Cartoon by Tjeerd Royaards
Today marks the 10th anniversary of the Cartoon Movement platform. At the beginning of this year, we were planning something special to mark this occasion: a (retrospective) exhibition, perhaps a festival where we would invite a number of our cartoonists. But, unfortunately, the pandemic got in the way.
So, as we enter another lockdown here in the Netherlands, we'll have to settle for presenting this modest retrospective on our blog, highlighting one cartoon each year that was special to us in the last decade.
Although Cartoon Movement launched on December 15, 2010, the cartoonist community has been around since 2008. Some of you might remember our old website vjmovement.com, which we shared with video journalists.
The very first cartoon we published back in 2008 was this one by Marcin Bondarowicz from Poland, titled The cold wind of crisis (remember the financial crisis?):
(The first one ever published on Cartoon Movement is this one by Ukrainian cartoonist Vladimir Kazanevsky.)
These two cartoons illustrate the type of work we tend to publish. Social commentary that is purely visual and doesn't require words to communicate a powerful message.
In early 2011, the Arab Spring entered our website, with hundreds a cartoons about the revolutions that swept the Arab nations, many from cartoonists living in these countries themselves. One of the most special cartoons to us is the one below by Sherif Arafa. It is the first time in his career he could draw Egypt's leader Mubarak, forced to step down the day before, without fear of being arrested:
In 2012, most of the cartoons we published had to do with the ongoing financial and economic crisis.
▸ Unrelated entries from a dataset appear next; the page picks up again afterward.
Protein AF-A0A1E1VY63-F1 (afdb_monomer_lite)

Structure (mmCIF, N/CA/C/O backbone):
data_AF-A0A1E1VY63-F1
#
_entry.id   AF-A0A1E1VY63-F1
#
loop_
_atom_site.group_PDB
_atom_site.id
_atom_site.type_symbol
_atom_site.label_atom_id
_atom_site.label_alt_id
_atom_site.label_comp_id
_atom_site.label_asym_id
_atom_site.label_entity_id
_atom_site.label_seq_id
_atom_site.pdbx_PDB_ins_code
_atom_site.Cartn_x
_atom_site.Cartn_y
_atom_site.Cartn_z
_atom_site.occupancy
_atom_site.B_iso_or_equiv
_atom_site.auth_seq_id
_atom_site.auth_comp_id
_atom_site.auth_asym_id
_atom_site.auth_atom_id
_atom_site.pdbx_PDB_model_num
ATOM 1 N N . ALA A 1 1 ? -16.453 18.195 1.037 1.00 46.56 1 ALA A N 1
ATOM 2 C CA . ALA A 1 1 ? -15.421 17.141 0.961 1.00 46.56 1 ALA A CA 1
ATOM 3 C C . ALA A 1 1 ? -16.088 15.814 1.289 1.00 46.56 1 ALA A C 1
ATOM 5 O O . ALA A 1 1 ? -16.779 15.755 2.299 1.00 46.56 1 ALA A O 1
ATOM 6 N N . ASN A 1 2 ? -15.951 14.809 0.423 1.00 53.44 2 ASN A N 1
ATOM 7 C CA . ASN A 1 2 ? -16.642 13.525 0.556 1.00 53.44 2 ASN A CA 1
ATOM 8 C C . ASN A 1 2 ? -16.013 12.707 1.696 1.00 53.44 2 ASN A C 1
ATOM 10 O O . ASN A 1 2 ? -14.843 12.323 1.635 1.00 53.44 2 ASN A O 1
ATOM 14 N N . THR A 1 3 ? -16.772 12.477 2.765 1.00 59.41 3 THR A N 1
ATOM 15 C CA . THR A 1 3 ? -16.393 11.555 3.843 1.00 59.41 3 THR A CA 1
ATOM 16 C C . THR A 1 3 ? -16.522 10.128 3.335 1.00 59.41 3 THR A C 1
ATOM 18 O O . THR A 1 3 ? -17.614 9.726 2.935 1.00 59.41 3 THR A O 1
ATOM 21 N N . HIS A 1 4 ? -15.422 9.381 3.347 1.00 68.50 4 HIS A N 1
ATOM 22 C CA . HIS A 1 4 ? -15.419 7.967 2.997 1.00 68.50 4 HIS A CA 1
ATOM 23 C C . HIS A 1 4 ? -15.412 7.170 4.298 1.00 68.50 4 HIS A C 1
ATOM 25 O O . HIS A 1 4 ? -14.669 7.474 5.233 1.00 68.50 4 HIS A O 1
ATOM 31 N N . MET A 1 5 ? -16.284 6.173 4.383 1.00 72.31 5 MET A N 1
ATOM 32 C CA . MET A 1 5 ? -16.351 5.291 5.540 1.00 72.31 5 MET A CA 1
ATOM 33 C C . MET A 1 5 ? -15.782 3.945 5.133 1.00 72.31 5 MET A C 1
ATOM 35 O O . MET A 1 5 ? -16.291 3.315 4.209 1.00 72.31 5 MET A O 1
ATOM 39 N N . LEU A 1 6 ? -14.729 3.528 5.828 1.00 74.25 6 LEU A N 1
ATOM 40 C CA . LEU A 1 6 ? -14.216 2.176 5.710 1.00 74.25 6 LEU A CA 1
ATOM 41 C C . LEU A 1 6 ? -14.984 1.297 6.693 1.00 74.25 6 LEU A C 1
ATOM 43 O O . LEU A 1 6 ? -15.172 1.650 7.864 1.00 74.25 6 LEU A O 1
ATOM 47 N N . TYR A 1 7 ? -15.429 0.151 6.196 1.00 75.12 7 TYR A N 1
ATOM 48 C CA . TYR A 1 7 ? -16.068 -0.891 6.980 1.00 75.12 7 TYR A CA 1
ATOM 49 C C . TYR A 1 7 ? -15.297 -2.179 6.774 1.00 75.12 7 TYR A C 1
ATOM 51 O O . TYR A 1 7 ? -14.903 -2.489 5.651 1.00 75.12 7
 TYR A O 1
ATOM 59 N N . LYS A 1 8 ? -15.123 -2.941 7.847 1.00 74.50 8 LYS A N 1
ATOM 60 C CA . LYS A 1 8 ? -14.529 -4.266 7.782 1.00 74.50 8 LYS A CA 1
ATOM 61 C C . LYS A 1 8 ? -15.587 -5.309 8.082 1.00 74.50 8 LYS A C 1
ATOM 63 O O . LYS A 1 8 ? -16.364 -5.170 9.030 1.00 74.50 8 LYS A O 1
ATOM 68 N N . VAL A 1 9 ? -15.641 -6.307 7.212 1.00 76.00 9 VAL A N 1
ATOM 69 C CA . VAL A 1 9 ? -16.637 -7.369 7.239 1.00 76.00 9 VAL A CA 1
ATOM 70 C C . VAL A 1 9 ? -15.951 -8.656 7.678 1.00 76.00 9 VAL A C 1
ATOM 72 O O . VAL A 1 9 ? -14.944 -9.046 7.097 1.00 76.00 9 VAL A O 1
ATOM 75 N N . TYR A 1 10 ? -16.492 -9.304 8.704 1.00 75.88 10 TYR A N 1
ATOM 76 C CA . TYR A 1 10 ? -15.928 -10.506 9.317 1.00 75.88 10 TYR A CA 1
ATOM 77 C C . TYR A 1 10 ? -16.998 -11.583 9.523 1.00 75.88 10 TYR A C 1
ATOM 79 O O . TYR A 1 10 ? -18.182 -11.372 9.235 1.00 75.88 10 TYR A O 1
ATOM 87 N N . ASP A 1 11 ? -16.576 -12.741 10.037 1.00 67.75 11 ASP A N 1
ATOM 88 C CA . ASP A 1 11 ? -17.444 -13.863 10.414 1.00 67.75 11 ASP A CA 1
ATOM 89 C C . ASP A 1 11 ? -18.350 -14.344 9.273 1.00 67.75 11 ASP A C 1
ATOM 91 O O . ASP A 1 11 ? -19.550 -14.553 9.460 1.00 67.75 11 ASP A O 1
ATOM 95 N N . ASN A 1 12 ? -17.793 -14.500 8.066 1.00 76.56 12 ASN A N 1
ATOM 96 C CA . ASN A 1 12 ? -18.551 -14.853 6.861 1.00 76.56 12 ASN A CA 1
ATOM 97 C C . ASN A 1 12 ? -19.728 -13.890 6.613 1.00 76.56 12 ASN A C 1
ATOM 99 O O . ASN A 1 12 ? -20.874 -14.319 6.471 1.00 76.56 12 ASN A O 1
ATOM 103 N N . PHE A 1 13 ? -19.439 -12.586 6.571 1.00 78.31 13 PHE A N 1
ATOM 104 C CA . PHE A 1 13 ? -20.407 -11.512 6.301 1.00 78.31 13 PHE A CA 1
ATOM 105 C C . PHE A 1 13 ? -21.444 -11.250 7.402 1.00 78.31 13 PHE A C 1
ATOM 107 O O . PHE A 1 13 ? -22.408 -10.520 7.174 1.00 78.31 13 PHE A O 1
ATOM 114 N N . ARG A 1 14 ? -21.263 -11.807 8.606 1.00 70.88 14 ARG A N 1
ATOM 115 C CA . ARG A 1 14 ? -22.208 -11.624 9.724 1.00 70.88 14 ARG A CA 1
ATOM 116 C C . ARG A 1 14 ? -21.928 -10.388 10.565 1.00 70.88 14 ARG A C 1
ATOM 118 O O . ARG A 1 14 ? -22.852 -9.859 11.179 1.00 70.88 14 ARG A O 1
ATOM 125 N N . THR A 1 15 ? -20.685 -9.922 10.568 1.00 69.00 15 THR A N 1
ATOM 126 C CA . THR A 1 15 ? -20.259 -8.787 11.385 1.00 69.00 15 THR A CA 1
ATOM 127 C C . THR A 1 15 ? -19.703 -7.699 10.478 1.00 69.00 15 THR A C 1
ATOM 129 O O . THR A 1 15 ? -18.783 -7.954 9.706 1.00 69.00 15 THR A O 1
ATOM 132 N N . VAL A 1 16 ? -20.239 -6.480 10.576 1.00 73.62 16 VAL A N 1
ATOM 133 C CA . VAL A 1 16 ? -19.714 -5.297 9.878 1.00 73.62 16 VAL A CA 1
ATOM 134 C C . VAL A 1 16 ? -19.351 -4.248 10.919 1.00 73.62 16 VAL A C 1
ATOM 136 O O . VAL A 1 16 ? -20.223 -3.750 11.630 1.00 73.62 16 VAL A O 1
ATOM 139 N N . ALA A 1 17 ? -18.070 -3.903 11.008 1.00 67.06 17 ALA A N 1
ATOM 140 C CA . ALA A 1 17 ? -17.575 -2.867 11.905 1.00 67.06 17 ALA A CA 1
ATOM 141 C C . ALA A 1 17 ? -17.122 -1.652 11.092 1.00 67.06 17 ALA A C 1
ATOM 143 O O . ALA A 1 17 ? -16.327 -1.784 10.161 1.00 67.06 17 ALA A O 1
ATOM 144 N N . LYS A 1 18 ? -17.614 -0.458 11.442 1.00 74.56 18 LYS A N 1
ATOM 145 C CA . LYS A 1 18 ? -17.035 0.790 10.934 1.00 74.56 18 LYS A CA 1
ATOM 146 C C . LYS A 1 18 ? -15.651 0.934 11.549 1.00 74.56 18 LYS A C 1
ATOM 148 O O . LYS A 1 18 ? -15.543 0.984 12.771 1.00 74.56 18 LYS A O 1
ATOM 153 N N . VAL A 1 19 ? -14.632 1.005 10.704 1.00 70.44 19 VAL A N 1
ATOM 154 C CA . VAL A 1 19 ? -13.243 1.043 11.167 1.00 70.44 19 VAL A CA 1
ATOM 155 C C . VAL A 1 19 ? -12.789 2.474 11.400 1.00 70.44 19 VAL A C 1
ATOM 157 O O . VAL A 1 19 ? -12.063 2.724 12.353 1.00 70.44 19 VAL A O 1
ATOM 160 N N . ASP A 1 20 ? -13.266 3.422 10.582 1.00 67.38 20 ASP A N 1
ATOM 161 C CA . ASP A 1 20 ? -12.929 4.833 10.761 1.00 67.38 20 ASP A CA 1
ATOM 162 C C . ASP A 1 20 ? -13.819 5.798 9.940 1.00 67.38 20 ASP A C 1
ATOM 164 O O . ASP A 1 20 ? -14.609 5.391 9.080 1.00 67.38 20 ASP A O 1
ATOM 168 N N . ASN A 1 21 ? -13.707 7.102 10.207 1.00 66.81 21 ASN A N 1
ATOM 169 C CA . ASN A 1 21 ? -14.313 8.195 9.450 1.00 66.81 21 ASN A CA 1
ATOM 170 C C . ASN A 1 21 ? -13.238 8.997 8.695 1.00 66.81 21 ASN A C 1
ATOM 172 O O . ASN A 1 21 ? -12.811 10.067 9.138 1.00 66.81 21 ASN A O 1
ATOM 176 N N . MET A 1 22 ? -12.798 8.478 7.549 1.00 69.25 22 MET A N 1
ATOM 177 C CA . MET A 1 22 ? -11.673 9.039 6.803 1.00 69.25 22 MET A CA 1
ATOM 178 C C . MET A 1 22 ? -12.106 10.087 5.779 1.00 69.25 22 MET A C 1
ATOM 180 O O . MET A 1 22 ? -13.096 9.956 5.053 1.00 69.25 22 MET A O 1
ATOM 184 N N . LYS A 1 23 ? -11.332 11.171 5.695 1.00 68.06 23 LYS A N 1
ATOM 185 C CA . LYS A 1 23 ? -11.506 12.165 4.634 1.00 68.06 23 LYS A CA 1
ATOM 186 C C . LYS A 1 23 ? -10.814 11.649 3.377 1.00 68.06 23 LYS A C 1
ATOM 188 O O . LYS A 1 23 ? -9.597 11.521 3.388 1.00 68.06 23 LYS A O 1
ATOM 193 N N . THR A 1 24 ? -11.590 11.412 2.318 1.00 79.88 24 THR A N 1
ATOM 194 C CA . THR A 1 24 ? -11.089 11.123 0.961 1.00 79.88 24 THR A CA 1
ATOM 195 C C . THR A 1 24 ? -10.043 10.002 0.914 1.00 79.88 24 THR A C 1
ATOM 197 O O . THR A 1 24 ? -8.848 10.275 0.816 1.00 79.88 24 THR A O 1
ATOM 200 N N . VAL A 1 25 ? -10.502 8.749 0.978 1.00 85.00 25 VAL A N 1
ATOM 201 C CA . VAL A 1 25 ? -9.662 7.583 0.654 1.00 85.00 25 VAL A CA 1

People were hit hard, and unemployment rose sharply, as illustrated in this cartoon by Joseba Morales:
Over the years, we have done many projects on more timeless themes, such as justice, peace and the consequences of war. These are universal themes that define the human condition, and cartoonists have developed a universal visual language to deal with them. One image that we remember from 2013 is this harrowing image by Sunnerberg Constantin:
This cartoon by Rodrigo De Matos is special, because gender equality is a topic that is often drawn about, but rarely in quite such an elegant and simple way as in this cartoon. In fact, this cartoon is almost always included when we give trainings and workshops, to explain what cartoonists do (comment on injustices in society), how they do it (using visual language), and why it has such an impact (it can be understood in 3 seconds or less):
2015 was marked by what happened on January 15 of that year. The attack on Charlie Hebdo has become a grim milestone in the profession, reminding all cartoonists what the cost of making satire can be. This cartoon by Gatis Sluka conveys a sentiment that many cartoonist felt in the aftermath of the attack, a feeling we hope persists until this day. You might cut us down, but we will come back in force:
Two subjects come to mind when we think about 2016: Brexit and the election of Donald Trump. Our favorite cartoon from this year is about Brexit, and was made by Ukrainian artist Aexander Dubovsky. It's a deceptively simple image that works on a number of levels, and it's a perfect summary of the feeling in Europe after the Brexit vote and part of a BBC slideshow with a number of our Brexit cartoons, made shortly after the referendum.
If 2016 is summarized in a Brexit cartoon, then 2017 must feature a Trump cartoon. And if any of you remember Trump's first tumultuous year in office, you'll probably agree this cartoon by Austrian cartoonist Marian Kamensky is an apt illustration:
One of the most special projects we did in the past 10 years was to illustrate all 30 articles of the Universal Declaration of Human Rights, in partnership with the United Nations Human Rights Office, in celebration of the 75th anniversary of the UDHR. Not only do we think it's important to keep pushing for human rights, doing so in the universal language of visual satire was a unique approach that had a profound impact. It is difficult to choose one right over another, but this illustration of article 5 (No one shall be subjected to torture or to cruel, inhuman or degrading treatment or punishment) by Elihu Duayer still makes us laugh. It's funny because it's true...
Again a year with enough to cartoon about. But looking through our archive of published cartoons, this one by Seyran Caferli stood out. Not only was it one of the popular cartoons that year, it's timeless quality and subject matter show what cartoons are all about. They lay bare the mechanisms of power, and the best cartoonists only need a few lines to do so:
2020 is of course the year of corona. At the start of the pandemic, some called COVID-19 the great equalizer, because everyone, rich or poor, could fall victim to it. But in a world of growing inequality, the impact of a virus is also unequal, hitting the weakest in society the worst. This cartoon by Mansoure Dehgani says it all:
Thanks to all of you for all your support over the last 10 years. We hope to be able to continue for at least 1o years more (and hopefully a lot longer)!